=== Section Start ===

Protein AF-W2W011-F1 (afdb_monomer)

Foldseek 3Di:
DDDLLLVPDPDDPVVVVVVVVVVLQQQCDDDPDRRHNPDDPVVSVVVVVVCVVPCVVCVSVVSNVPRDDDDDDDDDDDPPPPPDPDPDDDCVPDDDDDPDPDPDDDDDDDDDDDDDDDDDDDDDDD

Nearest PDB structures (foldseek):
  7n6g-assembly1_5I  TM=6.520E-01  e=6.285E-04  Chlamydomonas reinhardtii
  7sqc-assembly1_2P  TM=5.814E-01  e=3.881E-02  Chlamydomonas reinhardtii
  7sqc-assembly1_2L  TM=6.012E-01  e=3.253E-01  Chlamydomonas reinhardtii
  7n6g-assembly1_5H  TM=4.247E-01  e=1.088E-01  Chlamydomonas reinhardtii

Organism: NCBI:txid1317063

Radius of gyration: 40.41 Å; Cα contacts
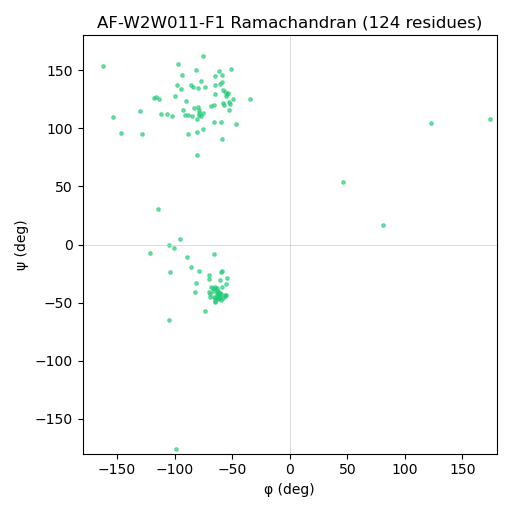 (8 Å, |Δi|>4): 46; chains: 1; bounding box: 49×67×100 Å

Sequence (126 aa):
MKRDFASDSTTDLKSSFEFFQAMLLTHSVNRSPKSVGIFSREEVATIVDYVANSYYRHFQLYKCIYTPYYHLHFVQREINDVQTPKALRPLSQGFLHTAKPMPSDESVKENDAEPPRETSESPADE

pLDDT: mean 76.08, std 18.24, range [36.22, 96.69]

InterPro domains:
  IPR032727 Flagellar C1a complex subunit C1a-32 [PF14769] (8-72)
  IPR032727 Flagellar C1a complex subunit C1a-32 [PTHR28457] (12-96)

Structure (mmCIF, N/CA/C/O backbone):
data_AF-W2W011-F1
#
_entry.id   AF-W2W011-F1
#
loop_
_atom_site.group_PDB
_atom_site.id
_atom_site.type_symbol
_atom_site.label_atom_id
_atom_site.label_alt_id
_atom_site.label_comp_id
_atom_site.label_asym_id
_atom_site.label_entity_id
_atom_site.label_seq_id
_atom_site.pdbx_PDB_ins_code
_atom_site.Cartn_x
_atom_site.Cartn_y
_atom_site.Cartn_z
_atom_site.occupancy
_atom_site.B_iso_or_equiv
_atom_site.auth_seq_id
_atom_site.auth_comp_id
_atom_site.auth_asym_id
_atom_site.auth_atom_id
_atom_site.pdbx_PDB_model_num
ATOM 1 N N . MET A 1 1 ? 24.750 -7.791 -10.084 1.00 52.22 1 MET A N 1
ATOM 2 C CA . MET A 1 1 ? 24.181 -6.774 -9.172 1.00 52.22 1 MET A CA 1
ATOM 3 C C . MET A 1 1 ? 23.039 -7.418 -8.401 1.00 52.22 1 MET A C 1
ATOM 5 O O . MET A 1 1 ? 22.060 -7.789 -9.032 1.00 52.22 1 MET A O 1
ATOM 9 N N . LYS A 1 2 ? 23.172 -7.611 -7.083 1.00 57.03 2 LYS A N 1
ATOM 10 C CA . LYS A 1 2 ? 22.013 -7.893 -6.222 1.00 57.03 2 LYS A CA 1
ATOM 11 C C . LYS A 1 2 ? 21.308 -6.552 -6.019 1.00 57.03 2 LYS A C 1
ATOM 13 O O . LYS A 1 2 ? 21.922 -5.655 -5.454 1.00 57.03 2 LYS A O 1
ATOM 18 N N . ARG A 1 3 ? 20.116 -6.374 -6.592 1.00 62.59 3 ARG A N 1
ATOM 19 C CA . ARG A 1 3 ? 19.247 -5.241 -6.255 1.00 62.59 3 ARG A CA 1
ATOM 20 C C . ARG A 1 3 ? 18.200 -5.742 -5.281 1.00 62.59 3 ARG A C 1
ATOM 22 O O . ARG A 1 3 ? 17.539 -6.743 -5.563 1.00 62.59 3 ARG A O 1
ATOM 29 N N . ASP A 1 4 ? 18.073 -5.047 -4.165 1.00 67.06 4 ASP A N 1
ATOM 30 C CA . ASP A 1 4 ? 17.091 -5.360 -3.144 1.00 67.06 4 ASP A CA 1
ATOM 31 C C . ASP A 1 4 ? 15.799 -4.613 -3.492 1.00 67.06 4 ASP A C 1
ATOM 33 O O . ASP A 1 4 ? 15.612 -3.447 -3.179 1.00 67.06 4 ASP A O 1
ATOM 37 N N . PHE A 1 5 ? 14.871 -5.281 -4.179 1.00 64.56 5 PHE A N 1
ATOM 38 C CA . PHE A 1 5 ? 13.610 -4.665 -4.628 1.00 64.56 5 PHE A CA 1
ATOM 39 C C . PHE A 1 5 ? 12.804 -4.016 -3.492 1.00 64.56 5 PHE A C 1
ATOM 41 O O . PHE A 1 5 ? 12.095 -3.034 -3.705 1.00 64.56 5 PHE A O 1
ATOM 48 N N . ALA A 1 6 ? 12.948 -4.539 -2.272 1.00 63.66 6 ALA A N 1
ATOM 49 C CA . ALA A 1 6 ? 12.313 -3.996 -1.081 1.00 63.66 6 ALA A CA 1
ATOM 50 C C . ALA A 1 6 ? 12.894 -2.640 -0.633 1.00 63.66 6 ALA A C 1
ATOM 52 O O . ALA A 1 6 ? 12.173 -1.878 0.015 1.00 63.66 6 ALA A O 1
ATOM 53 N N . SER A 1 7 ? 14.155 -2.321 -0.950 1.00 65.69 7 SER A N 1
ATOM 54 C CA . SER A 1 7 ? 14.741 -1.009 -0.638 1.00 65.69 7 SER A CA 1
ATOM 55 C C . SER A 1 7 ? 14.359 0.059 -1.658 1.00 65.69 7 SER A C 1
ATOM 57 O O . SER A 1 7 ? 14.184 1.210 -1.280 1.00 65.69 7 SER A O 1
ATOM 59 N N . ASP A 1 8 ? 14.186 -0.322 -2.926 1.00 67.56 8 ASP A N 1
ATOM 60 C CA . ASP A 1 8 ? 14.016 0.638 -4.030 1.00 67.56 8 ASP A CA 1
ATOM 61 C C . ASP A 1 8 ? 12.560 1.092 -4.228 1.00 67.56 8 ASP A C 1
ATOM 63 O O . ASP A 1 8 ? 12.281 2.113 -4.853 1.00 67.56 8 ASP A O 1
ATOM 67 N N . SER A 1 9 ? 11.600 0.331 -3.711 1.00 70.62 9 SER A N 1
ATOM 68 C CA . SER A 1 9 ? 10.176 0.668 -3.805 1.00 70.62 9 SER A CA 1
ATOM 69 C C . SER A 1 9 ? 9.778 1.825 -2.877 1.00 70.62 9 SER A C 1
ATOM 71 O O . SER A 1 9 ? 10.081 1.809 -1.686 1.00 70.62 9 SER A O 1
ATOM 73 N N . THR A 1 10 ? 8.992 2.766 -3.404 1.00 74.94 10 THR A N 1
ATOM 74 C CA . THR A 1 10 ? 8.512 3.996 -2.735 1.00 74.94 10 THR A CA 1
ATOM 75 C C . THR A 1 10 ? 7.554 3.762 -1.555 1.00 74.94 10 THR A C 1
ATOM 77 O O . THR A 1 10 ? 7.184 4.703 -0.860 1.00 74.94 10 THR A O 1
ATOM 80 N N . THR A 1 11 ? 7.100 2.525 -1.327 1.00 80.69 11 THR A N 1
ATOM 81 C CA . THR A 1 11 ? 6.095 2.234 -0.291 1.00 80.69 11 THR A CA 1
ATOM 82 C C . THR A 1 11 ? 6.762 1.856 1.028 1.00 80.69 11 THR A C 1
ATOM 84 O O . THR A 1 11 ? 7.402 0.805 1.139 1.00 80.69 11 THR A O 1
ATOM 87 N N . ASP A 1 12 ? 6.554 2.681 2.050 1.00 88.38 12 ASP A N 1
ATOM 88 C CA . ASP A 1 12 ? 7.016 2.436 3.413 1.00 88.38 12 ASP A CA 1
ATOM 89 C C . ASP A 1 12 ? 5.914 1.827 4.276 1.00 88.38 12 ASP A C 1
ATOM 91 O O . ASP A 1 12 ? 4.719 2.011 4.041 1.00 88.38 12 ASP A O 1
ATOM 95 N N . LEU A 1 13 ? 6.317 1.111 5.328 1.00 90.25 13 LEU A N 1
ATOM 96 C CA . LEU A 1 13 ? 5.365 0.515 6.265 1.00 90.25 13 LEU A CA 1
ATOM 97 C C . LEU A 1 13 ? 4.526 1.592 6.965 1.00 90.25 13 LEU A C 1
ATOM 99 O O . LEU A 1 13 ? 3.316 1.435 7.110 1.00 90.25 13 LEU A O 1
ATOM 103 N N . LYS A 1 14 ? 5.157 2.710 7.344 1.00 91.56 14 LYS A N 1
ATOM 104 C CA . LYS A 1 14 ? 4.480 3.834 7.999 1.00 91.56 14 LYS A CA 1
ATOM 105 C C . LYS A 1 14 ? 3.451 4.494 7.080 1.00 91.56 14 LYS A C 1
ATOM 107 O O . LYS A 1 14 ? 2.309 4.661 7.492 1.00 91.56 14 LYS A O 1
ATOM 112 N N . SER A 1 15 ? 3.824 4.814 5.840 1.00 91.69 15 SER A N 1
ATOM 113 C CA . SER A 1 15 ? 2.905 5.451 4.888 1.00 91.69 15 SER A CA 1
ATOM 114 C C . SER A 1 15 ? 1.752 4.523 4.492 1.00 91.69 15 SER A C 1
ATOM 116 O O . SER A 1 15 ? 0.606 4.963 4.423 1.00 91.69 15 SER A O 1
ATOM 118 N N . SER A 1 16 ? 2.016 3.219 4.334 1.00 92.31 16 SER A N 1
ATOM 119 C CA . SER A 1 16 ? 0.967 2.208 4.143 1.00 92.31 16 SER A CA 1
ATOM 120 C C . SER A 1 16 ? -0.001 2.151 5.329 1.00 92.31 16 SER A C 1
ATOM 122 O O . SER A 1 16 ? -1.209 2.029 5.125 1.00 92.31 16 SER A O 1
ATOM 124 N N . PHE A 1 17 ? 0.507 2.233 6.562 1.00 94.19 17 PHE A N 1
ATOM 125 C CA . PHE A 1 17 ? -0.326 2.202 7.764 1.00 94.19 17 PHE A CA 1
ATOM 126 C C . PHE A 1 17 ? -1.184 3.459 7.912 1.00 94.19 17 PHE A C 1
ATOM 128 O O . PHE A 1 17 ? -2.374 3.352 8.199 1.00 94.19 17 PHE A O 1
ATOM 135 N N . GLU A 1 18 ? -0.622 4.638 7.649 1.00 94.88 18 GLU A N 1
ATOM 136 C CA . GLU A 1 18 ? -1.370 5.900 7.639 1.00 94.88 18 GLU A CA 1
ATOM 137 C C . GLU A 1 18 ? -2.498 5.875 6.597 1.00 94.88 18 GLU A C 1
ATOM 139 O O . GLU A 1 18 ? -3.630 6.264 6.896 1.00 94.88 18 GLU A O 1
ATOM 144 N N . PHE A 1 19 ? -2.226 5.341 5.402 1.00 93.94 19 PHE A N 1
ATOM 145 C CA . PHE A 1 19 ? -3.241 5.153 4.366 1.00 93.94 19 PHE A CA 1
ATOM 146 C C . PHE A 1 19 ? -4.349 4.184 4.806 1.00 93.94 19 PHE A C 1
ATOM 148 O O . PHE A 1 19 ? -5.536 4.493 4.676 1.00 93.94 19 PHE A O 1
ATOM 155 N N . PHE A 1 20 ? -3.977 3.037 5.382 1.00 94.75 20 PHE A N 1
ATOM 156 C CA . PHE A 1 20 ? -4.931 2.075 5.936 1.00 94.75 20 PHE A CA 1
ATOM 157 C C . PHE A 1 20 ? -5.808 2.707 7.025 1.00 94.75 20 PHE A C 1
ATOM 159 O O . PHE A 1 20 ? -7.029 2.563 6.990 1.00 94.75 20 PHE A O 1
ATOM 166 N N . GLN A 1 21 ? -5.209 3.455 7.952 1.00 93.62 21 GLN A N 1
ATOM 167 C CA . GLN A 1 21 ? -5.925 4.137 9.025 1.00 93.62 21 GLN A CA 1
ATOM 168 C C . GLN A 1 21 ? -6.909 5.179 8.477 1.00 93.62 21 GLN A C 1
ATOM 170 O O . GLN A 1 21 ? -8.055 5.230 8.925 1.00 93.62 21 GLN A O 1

=== Section End ===

**GOAL OF THE EXERCISE:**
The reply should hold only the lines of the listing above starting at the line containing "ATOM 20 C C" and ending at the line containing "ATOM 33 O O", exactly as written.

**TASK SOLUTION:**
ATOM 20 C C . ARG A 1 3 ? 18.200 -5.742 -5.281 1.00 62.59 3 ARG A C 1
ATOM 22 O O . ARG A 1 3 ? 17.539 -6.743 -5.563 1.00 62.59 3 ARG A O 1
ATOM 29 N N . ASP A 1 4 ? 18.073 -5.047 -4.165 1.00 67.06 4 ASP A N 1
ATOM 30 C CA . ASP A 1 4 ? 17.091 -5.360 -3.144 1.00 67.06 4 ASP A CA 1
ATOM 31 C C . ASP A 1 4 ? 15.799 -4.613 -3.492 1.00 67.06 4 ASP A C 1
ATOM 33 O O . ASP A 1 4 ? 15.612 -3.447 -3.179 1.00 67.06 4 ASP A O 1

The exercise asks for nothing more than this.